# Is this a real GTO??



## darkalley (Mar 14, 2005)

http://www.hemmings.com/classifieds/carsforsale/pontiac/gto/332134.html

I'm going to check this car out first thing tomorrow morning. It's in Hemmings so anyone can beat me to it if they want.... My question is the front fenders don't look like GTO fenders but I'm far from an expert. I'm about to do some searching on the board about what to look for but I'd love to get your opinions on pricing assuming the car is solid.


----------



## mrgtojudge (Oct 14, 2006)

1. The front fenders have the optional cornering lights in them, so that may be what appears a little "different" to you. Not a very common option.

2. The best way to authenticate any GTO is to obtain the car's VIN and contact Pontiac Historical Services (PHS). Last time I heard, $35.00 will definitively document the car's authenticity (number-wise) via a copy of the original accounting invoice that PHS will provide you. 

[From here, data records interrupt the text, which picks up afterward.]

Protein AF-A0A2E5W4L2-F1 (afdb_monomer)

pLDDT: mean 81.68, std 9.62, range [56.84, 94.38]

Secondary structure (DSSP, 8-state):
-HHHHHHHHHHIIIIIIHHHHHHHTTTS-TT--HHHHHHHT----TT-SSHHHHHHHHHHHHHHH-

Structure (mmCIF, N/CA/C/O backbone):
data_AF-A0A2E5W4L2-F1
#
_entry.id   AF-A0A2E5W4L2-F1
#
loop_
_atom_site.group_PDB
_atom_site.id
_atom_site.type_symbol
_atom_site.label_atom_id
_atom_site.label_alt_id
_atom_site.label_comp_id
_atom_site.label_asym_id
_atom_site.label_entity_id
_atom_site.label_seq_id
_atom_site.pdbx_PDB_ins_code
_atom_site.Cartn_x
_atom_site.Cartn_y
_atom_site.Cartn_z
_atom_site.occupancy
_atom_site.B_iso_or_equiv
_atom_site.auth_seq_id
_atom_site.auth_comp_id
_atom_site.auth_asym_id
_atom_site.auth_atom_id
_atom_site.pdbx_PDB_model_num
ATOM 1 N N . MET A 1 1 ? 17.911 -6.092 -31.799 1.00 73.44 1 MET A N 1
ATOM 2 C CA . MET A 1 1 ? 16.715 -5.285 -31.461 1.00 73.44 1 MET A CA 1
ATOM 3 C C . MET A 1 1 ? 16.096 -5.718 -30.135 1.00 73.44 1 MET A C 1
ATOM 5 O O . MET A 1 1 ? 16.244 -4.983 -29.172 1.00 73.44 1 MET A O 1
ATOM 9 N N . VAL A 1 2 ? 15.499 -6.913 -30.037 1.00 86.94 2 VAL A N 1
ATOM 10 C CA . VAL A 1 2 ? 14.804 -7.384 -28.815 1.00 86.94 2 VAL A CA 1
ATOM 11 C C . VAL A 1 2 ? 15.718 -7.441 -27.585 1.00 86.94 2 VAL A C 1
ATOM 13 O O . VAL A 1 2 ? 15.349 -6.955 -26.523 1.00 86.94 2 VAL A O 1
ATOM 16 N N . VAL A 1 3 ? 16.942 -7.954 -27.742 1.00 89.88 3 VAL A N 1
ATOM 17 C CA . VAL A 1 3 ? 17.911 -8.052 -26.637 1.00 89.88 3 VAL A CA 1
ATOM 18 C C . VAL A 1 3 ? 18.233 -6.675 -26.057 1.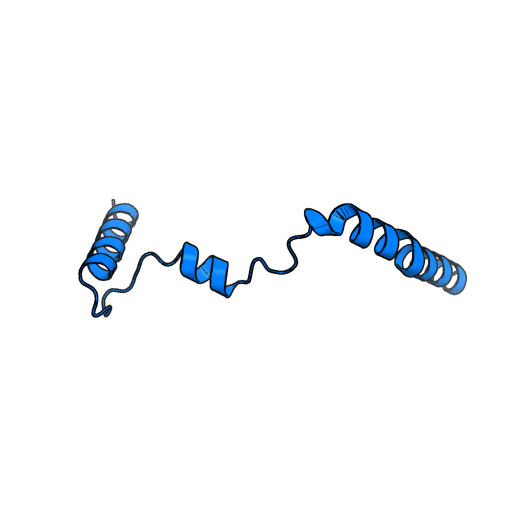00 89.88 3 VAL A C 1
ATOM 20 O O . VAL A 1 3 ? 18.083 -6.485 -24.862 1.00 89.88 3 VAL A O 1
ATOM 23 N N . ILE A 1 4 ? 18.568 -5.698 -26.909 1.00 92.56 4 ILE A N 1
ATOM 24 C CA . ILE A 1 4 ? 18.919 -4.321 -26.512 1.00 92.56 4 ILE A CA 1
ATOM 25 C C . ILE A 1 4 ? 17.773 -3.657 -25.737 1.00 92.56 4 ILE A C 1
ATOM 27 O O . ILE A 1 4 ? 18.005 -2.969 -24.745 1.00 92.56 4 ILE A O 1
ATOM 31 N N . PHE A 1 5 ? 16.532 -3.892 -26.165 1.00 93.81 5 PHE A N 1
ATOM 32 C CA . PHE A 1 5 ? 15.347 -3.376 -25.487 1.00 93.81 5 PHE A CA 1
ATOM 33 C C . PHE A 1 5 ? 15.206 -3.944 -24.068 1.00 93.81 5 PHE A C 1
ATOM 35 O O . PHE A 1 5 ? 15.022 -3.186 -23.115 1.00 93.81 5 PHE A O 1
ATOM 42 N N . PHE A 1 6 ? 15.381 -5.257 -23.898 1.00 94.38 6 PHE A N 1
ATOM 43 C CA . PHE A 1 6 ? 15.358 -5.877 -22.573 1.00 94.38 6 PHE A CA 1
ATOM 44 C C . PHE A 1 6 ? 16.521 -5.428 -21.689 1.00 94.38 6 PHE A C 1
ATOM 46 O O . PHE A 1 6 ? 16.319 -5.231 -20.489 1.00 94.38 6 PHE A O 1
ATOM 53 N N . THR A 1 7 ? 17.711 -5.203 -22.251 1.00 93.25 7 THR A N 1
ATOM 54 C CA . THR A 1 7 ? 18.843 -4.677 -21.479 1.00 93.25 7 THR A CA 1
ATOM 55 C C . THR A 1 7 ? 18.538 -3.285 -20.935 1.00 93.25 7 THR A C 1
ATOM 57 O O . THR A 1 7 ? 18.799 -3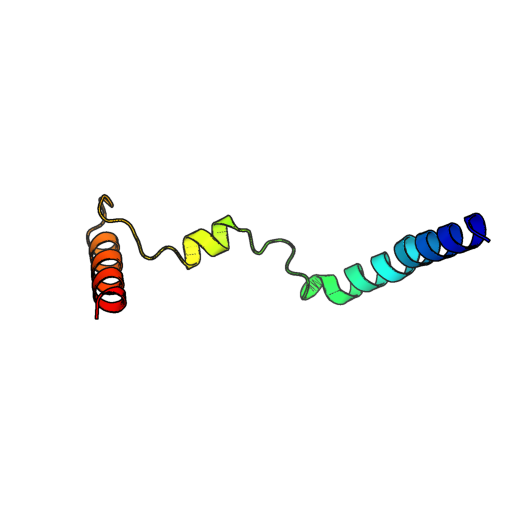.019 -19.764 1.00 93.25 7 THR A O 1
ATOM 60 N N . LEU A 1 8 ? 17.929 -2.415 -21.747 1.00 93.00 8 LEU A N 1
ATOM 61 C CA . LEU A 1 8 ? 17.532 -1.071 -21.324 1.00 93.00 8 LEU A CA 1
ATOM 62 C C . LEU A 1 8 ? 16.451 -1.111 -20.240 1.00 93.00 8 LEU A C 1
ATOM 64 O O . LEU A 1 8 ? 16.595 -0.437 -19.222 1.00 93.00 8 LEU A O 1
ATOM 68 N N . ILE A 1 9 ? 15.418 -1.946 -20.398 1.00 93.12 9 ILE A N 1
ATOM 69 C CA . ILE A 1 9 ? 14.389 -2.136 -19.363 1.00 93.12 9 ILE A CA 1
ATOM 70 C C . ILE A 1 9 ? 15.034 -2.602 -18.060 1.00 93.12 9 ILE A C 1
ATOM 72 O O . ILE A 1 9 ? 14.833 -1.987 -17.015 1.00 93.12 9 ILE A O 1
ATOM 76 N N . THR A 1 10 ? 15.861 -3.642 -18.123 1.00 91.94 10 THR A N 1
ATOM 77 C CA . THR A 1 10 ? 16.516 -4.198 -16.934 1.00 91.94 10 THR A CA 1
ATOM 78 C C . THR A 1 10 ? 17.376 -3.143 -16.246 1.00 91.94 10 THR A C 1
ATOM 80 O O . THR A 1 10 ? 17.303 -2.985 -15.032 1.00 91.94 10 THR A O 1
ATOM 83 N N . PHE A 1 11 ? 18.129 -2.348 -17.007 1.00 93.44 11 PHE A N 1
ATOM 84 C CA . PHE A 1 11 ? 18.942 -1.269 -16.455 1.00 93.44 11 PHE A CA 1
ATOM 85 C C . PHE A 1 11 ? 18.085 -0.188 -15.778 1.00 93.44 11 PHE A C 1
ATOM 87 O O . PHE A 1 11 ? 18.376 0.229 -14.656 1.00 93.44 11 PHE A O 1
ATOM 94 N N . THR A 1 12 ? 16.985 0.230 -16.410 1.00 90.69 12 THR A N 1
ATOM 95 C CA . THR A 1 12 ? 16.066 1.207 -15.805 1.00 90.69 12 THR A CA 1
ATOM 96 C C . THR A 1 12 ? 15.444 0.679 -14.513 1.00 90.69 12 THR A C 1
ATOM 98 O O . THR A 1 12 ? 15.459 1.377 -13.503 1.00 90.69 12 THR A O 1
ATOM 101 N N . PHE A 1 13 ? 14.982 -0.569 -14.474 1.00 90.38 13 PHE A N 1
ATOM 102 C CA . PHE A 1 13 ? 14.421 -1.137 -13.250 1.00 90.38 13 PHE A CA 1
ATOM 103 C C . PHE A 1 13 ? 15.479 -1.323 -12.158 1.00 90.38 13 PHE A C 1
ATOM 105 O O . PHE A 1 13 ? 15.231 -0.977 -11.010 1.00 90.38 13 PHE A O 1
ATOM 112 N N . THR A 1 14 ? 16.688 -1.773 -12.481 1.00 90.62 14 THR A N 1
ATOM 113 C CA . THR A 1 14 ? 17.723 -1.984 -11.459 1.00 90.62 14 THR A CA 1
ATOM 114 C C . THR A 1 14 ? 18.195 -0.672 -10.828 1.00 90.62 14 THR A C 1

However, this does not guarantee that any "hanky panky" with switched VIN or data plates, rebodied cars, etc. has occurred with a particular vehicle. Get the PHS and look the car over in person, and bring along a friend with GTO knowledge as an extra set of eyes and any reference material you can obtain.

Chris


----------



## 05GTO (Oct 6, 2004)

I agree PHS is the best way to verify GTO's if you have a few weeks to wait for the documents. But if you are in a hurry you can verify by collecting numbers from the following areas;

1) Data Plate, 
2) the pad under the distributor, 
3) behind the number 8 cylinder, 
4) the center exhaust ports, 
5) top of the heads below the valve covers,
6) manifold,
7)front of engine, just under the passenger head,
8) next to the timing belt cover, 
9) The code on the tranny is located on the passenger side, it is a silver tag with the letter code and year.
10) The code on the rear end is stamped on the passenger side front. There will also be GM codes next to the cover.

Post the numbers here and several of our members will help you out.


----------



## PEARL JAM (Sep 6, 2005)

I may be wrong, but I thought all GTO's were floor shift?!


----------



## 05GTO (Oct 6, 2004)

PEARL JAM said:


> I may be wrong, but I thought all GTO's were floor shift?!

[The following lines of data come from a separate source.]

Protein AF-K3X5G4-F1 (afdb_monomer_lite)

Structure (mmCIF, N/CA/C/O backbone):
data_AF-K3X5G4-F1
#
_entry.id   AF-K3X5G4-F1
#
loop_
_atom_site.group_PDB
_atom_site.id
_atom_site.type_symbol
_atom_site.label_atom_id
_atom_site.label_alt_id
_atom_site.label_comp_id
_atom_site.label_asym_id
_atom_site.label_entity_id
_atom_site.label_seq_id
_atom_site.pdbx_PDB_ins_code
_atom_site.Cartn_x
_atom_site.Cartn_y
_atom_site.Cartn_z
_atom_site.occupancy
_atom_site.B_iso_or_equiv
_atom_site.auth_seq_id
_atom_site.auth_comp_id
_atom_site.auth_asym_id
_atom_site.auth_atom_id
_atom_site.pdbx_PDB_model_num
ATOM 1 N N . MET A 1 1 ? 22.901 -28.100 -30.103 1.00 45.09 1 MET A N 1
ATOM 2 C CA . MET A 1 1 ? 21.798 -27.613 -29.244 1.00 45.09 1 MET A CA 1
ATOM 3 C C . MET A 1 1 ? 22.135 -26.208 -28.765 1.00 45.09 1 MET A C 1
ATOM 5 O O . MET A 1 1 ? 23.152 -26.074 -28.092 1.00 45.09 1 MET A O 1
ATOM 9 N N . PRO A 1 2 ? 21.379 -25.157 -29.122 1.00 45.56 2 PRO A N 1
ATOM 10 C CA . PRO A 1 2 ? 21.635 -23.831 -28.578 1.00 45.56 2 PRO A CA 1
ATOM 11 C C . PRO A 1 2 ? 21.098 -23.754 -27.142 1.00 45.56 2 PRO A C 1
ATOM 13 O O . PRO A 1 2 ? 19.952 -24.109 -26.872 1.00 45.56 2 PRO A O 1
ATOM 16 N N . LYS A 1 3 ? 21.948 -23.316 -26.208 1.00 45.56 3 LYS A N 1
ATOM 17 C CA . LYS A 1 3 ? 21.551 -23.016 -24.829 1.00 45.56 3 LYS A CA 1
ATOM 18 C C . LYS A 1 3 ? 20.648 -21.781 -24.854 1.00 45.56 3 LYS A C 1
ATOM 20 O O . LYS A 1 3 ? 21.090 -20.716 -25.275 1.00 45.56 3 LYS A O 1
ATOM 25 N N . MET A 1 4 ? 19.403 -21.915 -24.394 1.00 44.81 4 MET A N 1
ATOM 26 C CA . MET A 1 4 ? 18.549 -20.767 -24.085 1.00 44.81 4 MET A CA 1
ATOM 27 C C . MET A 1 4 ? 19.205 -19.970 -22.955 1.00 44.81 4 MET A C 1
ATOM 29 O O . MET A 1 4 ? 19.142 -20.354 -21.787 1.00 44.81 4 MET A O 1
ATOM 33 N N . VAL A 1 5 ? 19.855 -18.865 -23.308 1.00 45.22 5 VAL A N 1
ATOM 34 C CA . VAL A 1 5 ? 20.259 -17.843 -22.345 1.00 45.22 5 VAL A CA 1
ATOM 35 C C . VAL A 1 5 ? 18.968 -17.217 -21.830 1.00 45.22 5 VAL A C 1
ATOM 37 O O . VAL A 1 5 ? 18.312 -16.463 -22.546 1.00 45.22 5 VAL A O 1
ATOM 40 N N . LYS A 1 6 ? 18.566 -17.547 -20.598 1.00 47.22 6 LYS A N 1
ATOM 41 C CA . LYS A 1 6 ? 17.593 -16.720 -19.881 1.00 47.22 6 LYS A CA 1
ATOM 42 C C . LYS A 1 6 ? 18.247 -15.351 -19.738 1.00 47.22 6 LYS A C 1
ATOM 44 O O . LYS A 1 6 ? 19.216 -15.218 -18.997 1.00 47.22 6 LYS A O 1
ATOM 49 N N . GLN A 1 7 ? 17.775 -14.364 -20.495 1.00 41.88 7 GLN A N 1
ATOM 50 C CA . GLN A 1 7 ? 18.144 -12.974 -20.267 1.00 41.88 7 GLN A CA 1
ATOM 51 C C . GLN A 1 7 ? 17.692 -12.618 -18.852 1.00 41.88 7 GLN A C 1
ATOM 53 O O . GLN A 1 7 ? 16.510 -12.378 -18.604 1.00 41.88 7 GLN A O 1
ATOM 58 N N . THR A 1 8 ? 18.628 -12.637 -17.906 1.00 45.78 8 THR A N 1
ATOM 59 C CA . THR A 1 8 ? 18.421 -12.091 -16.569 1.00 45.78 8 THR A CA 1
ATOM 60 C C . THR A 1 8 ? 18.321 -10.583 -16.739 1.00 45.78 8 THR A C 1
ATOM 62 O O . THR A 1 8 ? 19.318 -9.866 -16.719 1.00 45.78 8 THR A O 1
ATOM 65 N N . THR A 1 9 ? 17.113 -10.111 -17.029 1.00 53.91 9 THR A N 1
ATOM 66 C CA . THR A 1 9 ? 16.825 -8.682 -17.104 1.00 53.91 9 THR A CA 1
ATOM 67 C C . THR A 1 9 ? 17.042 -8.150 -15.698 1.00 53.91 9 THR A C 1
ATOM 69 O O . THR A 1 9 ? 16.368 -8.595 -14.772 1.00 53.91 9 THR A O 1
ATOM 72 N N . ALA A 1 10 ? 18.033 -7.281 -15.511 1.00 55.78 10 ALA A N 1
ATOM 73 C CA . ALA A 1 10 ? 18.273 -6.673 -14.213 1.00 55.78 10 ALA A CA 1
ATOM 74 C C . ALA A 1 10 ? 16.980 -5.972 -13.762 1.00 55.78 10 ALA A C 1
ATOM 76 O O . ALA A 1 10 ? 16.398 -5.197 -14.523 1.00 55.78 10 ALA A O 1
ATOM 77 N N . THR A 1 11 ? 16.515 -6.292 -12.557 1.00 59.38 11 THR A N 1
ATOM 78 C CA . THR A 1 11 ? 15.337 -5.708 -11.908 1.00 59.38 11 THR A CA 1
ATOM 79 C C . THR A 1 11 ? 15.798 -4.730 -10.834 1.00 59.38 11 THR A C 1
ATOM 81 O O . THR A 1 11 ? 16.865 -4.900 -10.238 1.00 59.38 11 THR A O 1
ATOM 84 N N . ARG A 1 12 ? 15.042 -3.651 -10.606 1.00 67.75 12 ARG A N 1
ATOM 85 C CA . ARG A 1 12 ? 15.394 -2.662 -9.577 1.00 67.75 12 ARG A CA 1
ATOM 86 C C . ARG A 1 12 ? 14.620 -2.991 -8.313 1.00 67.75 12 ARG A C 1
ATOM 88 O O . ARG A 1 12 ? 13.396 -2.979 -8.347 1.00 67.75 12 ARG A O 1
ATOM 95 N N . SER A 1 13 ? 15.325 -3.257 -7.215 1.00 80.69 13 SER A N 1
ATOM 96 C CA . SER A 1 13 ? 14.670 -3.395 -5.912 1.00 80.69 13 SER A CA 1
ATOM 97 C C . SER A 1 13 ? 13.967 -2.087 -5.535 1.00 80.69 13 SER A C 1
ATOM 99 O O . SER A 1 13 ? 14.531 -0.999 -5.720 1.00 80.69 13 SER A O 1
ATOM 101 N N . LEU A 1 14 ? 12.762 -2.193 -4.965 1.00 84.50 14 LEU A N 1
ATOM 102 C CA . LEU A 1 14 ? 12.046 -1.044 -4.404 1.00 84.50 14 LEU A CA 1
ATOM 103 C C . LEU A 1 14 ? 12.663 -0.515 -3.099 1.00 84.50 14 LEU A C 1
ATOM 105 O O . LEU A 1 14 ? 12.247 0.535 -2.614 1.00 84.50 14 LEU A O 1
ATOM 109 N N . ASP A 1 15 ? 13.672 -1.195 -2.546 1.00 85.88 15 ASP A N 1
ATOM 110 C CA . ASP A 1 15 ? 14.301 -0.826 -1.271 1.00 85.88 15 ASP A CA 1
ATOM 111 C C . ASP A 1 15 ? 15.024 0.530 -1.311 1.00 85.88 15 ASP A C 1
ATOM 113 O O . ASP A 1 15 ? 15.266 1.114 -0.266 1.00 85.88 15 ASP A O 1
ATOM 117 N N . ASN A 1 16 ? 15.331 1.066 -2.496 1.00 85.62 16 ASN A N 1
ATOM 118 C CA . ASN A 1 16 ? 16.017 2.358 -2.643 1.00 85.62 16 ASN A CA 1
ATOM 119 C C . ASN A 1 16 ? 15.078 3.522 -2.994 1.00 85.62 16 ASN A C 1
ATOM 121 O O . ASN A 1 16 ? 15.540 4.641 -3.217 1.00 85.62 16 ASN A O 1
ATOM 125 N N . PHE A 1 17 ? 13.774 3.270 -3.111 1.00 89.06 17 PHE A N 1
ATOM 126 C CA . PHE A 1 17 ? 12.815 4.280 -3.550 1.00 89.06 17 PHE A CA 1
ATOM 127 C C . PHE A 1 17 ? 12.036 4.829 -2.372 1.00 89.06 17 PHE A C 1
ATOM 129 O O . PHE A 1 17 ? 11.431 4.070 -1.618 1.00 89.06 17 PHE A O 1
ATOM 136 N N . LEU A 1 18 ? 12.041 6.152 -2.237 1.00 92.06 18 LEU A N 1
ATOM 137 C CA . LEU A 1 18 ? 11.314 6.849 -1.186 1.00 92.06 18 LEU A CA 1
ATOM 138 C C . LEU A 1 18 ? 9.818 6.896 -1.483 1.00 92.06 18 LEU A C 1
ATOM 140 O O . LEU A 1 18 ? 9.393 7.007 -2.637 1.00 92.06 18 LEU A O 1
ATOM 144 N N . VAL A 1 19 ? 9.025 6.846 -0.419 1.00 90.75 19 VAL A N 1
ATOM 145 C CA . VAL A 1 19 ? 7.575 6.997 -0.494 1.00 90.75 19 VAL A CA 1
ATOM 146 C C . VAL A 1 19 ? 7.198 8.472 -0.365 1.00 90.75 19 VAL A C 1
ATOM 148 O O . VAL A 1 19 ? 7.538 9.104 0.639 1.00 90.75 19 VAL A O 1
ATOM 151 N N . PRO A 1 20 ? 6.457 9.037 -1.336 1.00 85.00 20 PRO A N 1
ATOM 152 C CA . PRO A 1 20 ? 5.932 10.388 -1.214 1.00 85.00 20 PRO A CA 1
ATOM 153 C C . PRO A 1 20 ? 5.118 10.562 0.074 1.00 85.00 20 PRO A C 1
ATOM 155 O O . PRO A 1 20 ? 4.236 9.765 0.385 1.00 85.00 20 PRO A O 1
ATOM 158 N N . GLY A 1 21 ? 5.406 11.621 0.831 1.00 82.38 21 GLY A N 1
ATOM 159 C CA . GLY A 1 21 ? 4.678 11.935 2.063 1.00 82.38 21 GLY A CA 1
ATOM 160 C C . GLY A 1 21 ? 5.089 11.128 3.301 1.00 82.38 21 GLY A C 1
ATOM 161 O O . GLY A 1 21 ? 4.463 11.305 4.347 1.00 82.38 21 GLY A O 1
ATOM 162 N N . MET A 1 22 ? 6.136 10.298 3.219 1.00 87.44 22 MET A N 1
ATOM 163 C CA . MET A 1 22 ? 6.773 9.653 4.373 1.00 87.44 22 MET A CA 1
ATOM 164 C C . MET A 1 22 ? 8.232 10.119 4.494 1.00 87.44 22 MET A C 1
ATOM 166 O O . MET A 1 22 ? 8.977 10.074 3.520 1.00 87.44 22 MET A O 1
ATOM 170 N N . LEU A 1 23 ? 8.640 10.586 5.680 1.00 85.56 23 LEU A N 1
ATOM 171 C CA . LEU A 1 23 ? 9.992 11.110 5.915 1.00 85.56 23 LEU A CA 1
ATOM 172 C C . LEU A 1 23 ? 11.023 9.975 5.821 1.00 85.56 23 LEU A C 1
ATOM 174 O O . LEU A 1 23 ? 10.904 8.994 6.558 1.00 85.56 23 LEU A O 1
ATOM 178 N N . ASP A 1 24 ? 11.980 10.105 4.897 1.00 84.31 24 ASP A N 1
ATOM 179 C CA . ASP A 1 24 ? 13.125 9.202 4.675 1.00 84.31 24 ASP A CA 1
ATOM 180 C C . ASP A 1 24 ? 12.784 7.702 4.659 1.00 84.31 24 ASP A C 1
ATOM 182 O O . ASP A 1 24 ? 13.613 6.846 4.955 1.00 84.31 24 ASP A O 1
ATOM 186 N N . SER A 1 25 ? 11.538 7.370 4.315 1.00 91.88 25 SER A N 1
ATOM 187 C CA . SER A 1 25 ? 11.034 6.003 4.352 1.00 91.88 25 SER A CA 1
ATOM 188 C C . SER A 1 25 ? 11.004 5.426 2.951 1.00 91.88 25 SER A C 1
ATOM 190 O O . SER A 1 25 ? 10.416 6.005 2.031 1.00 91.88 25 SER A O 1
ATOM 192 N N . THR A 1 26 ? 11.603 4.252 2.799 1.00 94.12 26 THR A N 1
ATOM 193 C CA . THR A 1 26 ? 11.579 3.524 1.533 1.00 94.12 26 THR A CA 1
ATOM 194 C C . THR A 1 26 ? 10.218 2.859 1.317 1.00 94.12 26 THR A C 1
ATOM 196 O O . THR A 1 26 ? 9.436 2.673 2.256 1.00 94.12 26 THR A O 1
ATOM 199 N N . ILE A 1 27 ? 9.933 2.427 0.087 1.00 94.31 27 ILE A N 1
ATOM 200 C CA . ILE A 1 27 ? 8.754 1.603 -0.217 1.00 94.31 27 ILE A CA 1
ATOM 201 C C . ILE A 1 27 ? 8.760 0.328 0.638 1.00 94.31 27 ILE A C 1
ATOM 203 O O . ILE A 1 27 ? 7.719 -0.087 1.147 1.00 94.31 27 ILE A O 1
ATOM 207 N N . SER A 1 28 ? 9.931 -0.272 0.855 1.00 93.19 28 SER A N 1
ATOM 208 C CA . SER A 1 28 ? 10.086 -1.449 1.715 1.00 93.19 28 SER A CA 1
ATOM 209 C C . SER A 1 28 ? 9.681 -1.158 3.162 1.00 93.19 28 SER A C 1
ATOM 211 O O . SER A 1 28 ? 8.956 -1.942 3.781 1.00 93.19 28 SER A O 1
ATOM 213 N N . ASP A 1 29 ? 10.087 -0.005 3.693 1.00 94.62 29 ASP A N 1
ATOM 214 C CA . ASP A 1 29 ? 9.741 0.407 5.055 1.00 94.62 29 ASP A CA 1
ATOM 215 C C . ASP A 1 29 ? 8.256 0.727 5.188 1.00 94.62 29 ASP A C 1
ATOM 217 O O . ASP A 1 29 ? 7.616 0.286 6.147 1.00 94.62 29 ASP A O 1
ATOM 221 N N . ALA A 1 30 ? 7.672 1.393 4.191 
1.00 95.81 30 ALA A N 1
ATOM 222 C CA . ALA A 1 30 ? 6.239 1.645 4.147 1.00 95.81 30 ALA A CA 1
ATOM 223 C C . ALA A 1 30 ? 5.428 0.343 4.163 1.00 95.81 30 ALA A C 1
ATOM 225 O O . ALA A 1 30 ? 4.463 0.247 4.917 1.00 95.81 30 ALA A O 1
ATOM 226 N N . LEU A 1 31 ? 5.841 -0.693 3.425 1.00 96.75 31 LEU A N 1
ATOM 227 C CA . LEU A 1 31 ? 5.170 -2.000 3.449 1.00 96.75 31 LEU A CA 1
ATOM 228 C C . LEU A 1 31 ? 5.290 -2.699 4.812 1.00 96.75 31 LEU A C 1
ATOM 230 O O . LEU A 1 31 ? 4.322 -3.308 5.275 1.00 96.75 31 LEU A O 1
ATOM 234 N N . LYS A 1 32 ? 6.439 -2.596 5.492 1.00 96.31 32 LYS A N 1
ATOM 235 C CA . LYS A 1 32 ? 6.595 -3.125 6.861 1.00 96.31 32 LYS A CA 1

Nope, bench seats and column shifts were offered on most year GTO's as standard equipment. Console shifters and bucket seats could be ordered separately or with certain packages.


----------



## mrgtojudge (Oct 14, 2006)

05GTO said:


> I agree PHS is the best way to verify GTO's if you have a few weeks to wait for the documents.


Jim Mattison at PHS will fax or email you a copy of the accounting invoice ASAP upon payment.

Chris


----------



## 05GTO (Oct 6, 2004)

mrgtojudge said:


> Jim Mattison at PHS will fax or email you a copy of the accounting invoice ASAP upon payment.
> 
> Chris


That's good to know, seems like it took several weeks for my 67 documents to arrive.


----------



## mrgtojudge (Oct 14, 2006)

Yes, that is the usual time table it takes for PHS to assemble all the "goodies" they have for your GTO! Us Pontiac owners are fortunate to have this service available to document our vehicles. :cool 

Chris


----------



## darkalley (Mar 14, 2005)

I'm passing on the car. The bench seat killed the deal. Overall the car is very solid. These were blocked off. I think the car can be had for around $15-16k. If anyone is looking for a reasonable car this is probably it.

My magnet stuck to about 90% of the car. Lower Quarters must have had about 3 inches of rust repair but now signs of bubbles. Fram seemed very solid, new carpet, big crack on the dash though.... According to the build sheet does have disc brakes.

One thing, not being a pontiac guy-are the hood scoops suppose to be functional???


----------



## mrgtojudge (Oct 14, 2006)

darkalley said:


> One thing, not being a pontiac guy-are the hood scoops suppose to be functional???



Only on 1969 GTO's with the Ram Air III or Ram Air IV engine.

Chris


----------



## 05GTO (Oct 6, 2004)

darkalley said:


> I'm passing on the car. The bench seat killed the deal. Overall the car is very solid. These were blocked off. I think the car can be had for around $15-16k. If anyone is looking for a reasonable car this is probably it.
> 
> My magnet stuck to about 90% of the car. Lower Quarters must have had about 3 inches of rust repair but now signs of bubbles. Fram seemed very solid, new carpet, big crack on the dash though.... According to the build sheet does have disc brakes.
> 
> One thing, not being a pontiac guy-are the hood scoops suppose to be functional???


:agree 
The bench seat and column shift would have killed the deal for me as well.


----------



## Topgoat (Sep 10, 2006)

Interesting post on the question of "Only floor shift models", My friend here in Newbury Pk, Ca. is just finishing up #2 of his three (3) 1971 GTO Judge convertibles. I swear it's true, yes, I know there were only 17 made, anyway, this one has a column shift. Really strange to see, but rarity is a strange thing at times.


----------